Using NoSQL Databases to Handle Fast Data
Updated · May 10, 2016
WHAT WE HAVE ON THIS PAGE
NoSQL databases have grown markedly in popularity over the last few years, and for good reasons. Broadly speaking, NoSQL is proving especially useful in the following two areas of increasing interest to IT organizations:
- Scaling to handle massive numbers of transactions when it is difficult to do so without relaxing relational databases’ strict requirements of immediate consistency with existing data. Since this is particularly true in public clouds with applications such as Facebook, NoSQL databases are usually associated with Hadoop, MapReduce and document/file rather than table ways of storing the data.
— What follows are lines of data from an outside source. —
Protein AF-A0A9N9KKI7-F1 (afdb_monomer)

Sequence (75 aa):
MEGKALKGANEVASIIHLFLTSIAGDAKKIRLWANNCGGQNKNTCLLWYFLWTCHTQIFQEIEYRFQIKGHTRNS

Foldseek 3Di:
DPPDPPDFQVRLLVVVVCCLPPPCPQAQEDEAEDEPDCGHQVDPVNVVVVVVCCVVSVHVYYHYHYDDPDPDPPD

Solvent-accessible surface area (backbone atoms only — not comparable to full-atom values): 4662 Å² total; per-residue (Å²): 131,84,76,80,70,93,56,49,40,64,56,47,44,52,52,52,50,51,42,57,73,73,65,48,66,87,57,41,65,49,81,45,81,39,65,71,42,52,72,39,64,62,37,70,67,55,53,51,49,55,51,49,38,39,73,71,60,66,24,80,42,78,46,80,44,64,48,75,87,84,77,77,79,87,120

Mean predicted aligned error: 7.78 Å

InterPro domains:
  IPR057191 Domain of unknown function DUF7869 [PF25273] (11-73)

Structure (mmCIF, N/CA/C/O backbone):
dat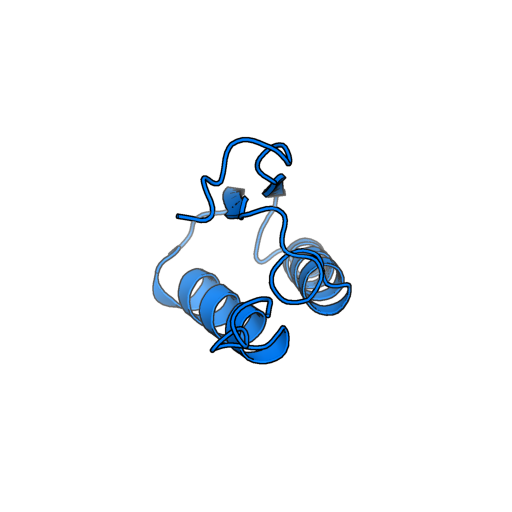a_AF-A0A9N9KKI7-F1
#
_entry.id   AF-A0A9N9KKI7-F1
#
loop_
_atom_site.group_PDB
_atom_site.id
_atom_site.type_symbol
_atom_site.label_atom_id
_atom_site.label_alt_id
_atom_site.label_comp_id
_atom_site.label_asym_id
_atom_site.label_entity_id
_atom_site.label_seq_id
_atom_site.pdbx_PDB_ins_code
_atom_site.Cartn_x
_atom_site.Cartn_y
_atom_site.Cartn_z
_atom_site.occupancy
_atom_site.B_iso_or_equiv
_atom_site.auth_seq_id
_atom_site.auth_comp_id
_atom_site.auth_asym_id
_atom_site.auth_atom_id
_atom_site.pdbx_PDB_model_num
ATOM 1 N N . MET A 1 1 ? 22.608 6.249 -18.761 1.00 35.31 1 MET A N 1
ATOM 2 C CA . MET A 1 1 ? 22.702 5.444 -17.526 1.00 35.31 1 MET A CA 1
ATOM 3 C C . MET A 1 1 ? 21.512 5.819 -16.667 1.00 35.31 1 MET A C 1
ATOM 5 O O . MET A 1 1 ? 21.441 6.962 -16.238 1.00 35.31 1 MET A O 1
ATOM 9 N N . GLU A 1 2 ? 20.533 4.925 -16.521 1.00 38.16 2 GLU A N 1
ATOM 10 C CA . GLU A 1 2 ? 19.417 5.148 -15.596 1.00 38.16 2 GLU A CA 1
ATOM 11 C C . GLU A 1 2 ? 19.984 5.309 -14.183 1.00 38.16 2 GLU A C 1
ATOM 13 O O . GLU A 1 2 ? 20.806 4.504 -13.739 1.00 38.16 2 GLU A O 1
ATOM 18 N N . GLY A 1 3 ? 19.612 6.407 -13.522 1.00 40.81 3 GLY A N 1
ATOM 19 C CA . GLY A 1 3 ? 20.096 6.744 -12.192 1.00 40.81 3 GLY A CA 1
ATOM 20 C C . GLY A 1 3 ? 19.860 5.578 -11.243 1.00 40.81 3 GLY A C 1
ATOM 21 O O . GLY A 1 3 ? 18.740 5.084 -11.121 1.00 40.81 3 GLY A O 1
ATOM 22 N N . LYS A 1 4 ? 20.930 5.129 -10.586 1.00 41.53 4 LYS A N 1
ATOM 23 C CA . LYS A 1 4 ? 20.880 4.128 -9.524 1.00 41.53 4 LYS A CA 1
ATOM 24 C C . LYS A 1 4 ? 19.816 4.576 -8.521 1.00 41.53 4 LYS A C 1
ATOM 26 O O . LYS A 1 4 ? 20.000 5.574 -7.828 1.00 41.53 4 LYS A O 1
ATOM 31 N N . ALA A 1 5 ? 18.680 3.885 -8.509 1.00 51.72 5 ALA A N 1
ATOM 32 C CA . ALA A 1 5 ? 17.592 4.153 -7.587 1.00 51.72 5 ALA A CA 1
ATOM 33 C C . ALA A 1 5 ? 18.157 4.115 -6.159 1.00 51.72 5 ALA A C 1
ATOM 35 O O . ALA A 1 5 ? 18.588 3.065 -5.694 1.00 51.72 5 ALA A O 1
ATOM 36 N N . LEU A 1 6 ? 18.194 5.264 -5.476 1.00 54.56 6 LEU A N 1
ATOM 37 C CA . LEU A 1 6 ? 18.808 5.411 -4.145 1.00 54.56 6 LEU A CA 1
ATOM 38 C C . LEU A 1 6 ? 18.116 4.5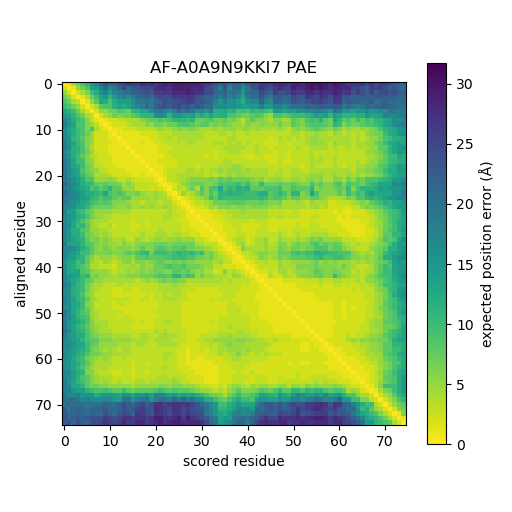71 -3.054 1.00 54.56 6 LEU A C 1
ATOM 40 O O . LEU A 1 6 ? 18.610 4.488 -1.936 1.00 54.56 6 LEU A O 1
ATOM 44 N N . LYS A 1 7 ? 16.957 3.980 -3.366 1.00 62.41 7 LYS A N 1
ATOM 45 C CA . LYS A 1 7 ? 16.138 3.145 -2.483 1.00 62.41 7 LYS A CA 1
ATOM 46 C C . LYS A 1 7 ? 15.610 1.961 -3.287 1.00 62.41 7 LYS A C 1
ATOM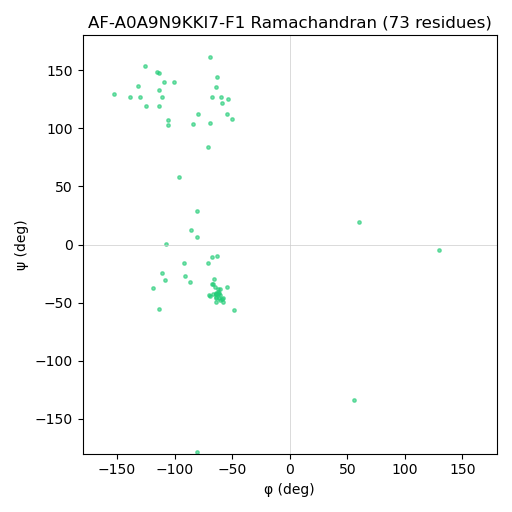 48 O O . LYS A 1 7 ? 15.026 2.183 -4.351 1.00 62.41 7 LYS A O 1
ATOM 53 N N . GLY A 1 8 ? 15.820 0.742 -2.810 1.00 68.94 8 GLY A N 1
ATOM 54 C CA . GLY A 1 8 ? 15.256 -0.469 -3.394 1.00 68.94 8 GLY A CA 1
ATOM 55 C C . GLY A 1 8 ? 13.802 -0.699 -2.976 1.00 68.94 8 GLY A C 1
ATOM 56 O O . GLY A 1 8 ? 13.189 0.091 -2.256 1.00 68.94 8 GLY A O 1
ATOM 57 N N . ALA A 1 9 ? 13.235 -1.805 -3.457 1.00 71.94 9 ALA A N 1
ATOM 58 C CA . ALA A 1 9 ? 11.877 -2.245 -3.138 1.00 71.94 9 ALA A CA 1
ATOM 59 C C . ALA A 1 9 ? 11.616 -2.370 -1.624 1.00 71.94 9 ALA A C 1
ATOM 61 O O . ALA A 1 9 ? 10.522 -2.049 -1.155 1.00 71.94 9 ALA A O 1
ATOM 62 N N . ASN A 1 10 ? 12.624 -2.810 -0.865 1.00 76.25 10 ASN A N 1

- Delivering “almost-real-time” performance for the large amounts of distributed transactions (particularly writes) associated with Fast Data, such as the Internet of Things (IoT). Here, NoSQL databases are particularly associated with Apache Spark, an open source distributed-cluster data interface well suited to scaling almost-real-time access to data. One of the key benefits of the best Fast Data-friendly NoSQL databases is that they allow users to tune the tradeoff between scalability and data quality dynamically.
So what are NoSQL databases exactly? And what are the key ways that users can employ them to deliver maximum value in the two cases outlined above?
NoSQL Database Is Not NoSQL
One of the first typical tasks of explaining NoSQL databases is to clarify their very misleading “NoSQL” title. NoSQL databases do not seek to crowd out relational databases and their existing uses, nor do they refuse to support the SQL query language developed for relational databases.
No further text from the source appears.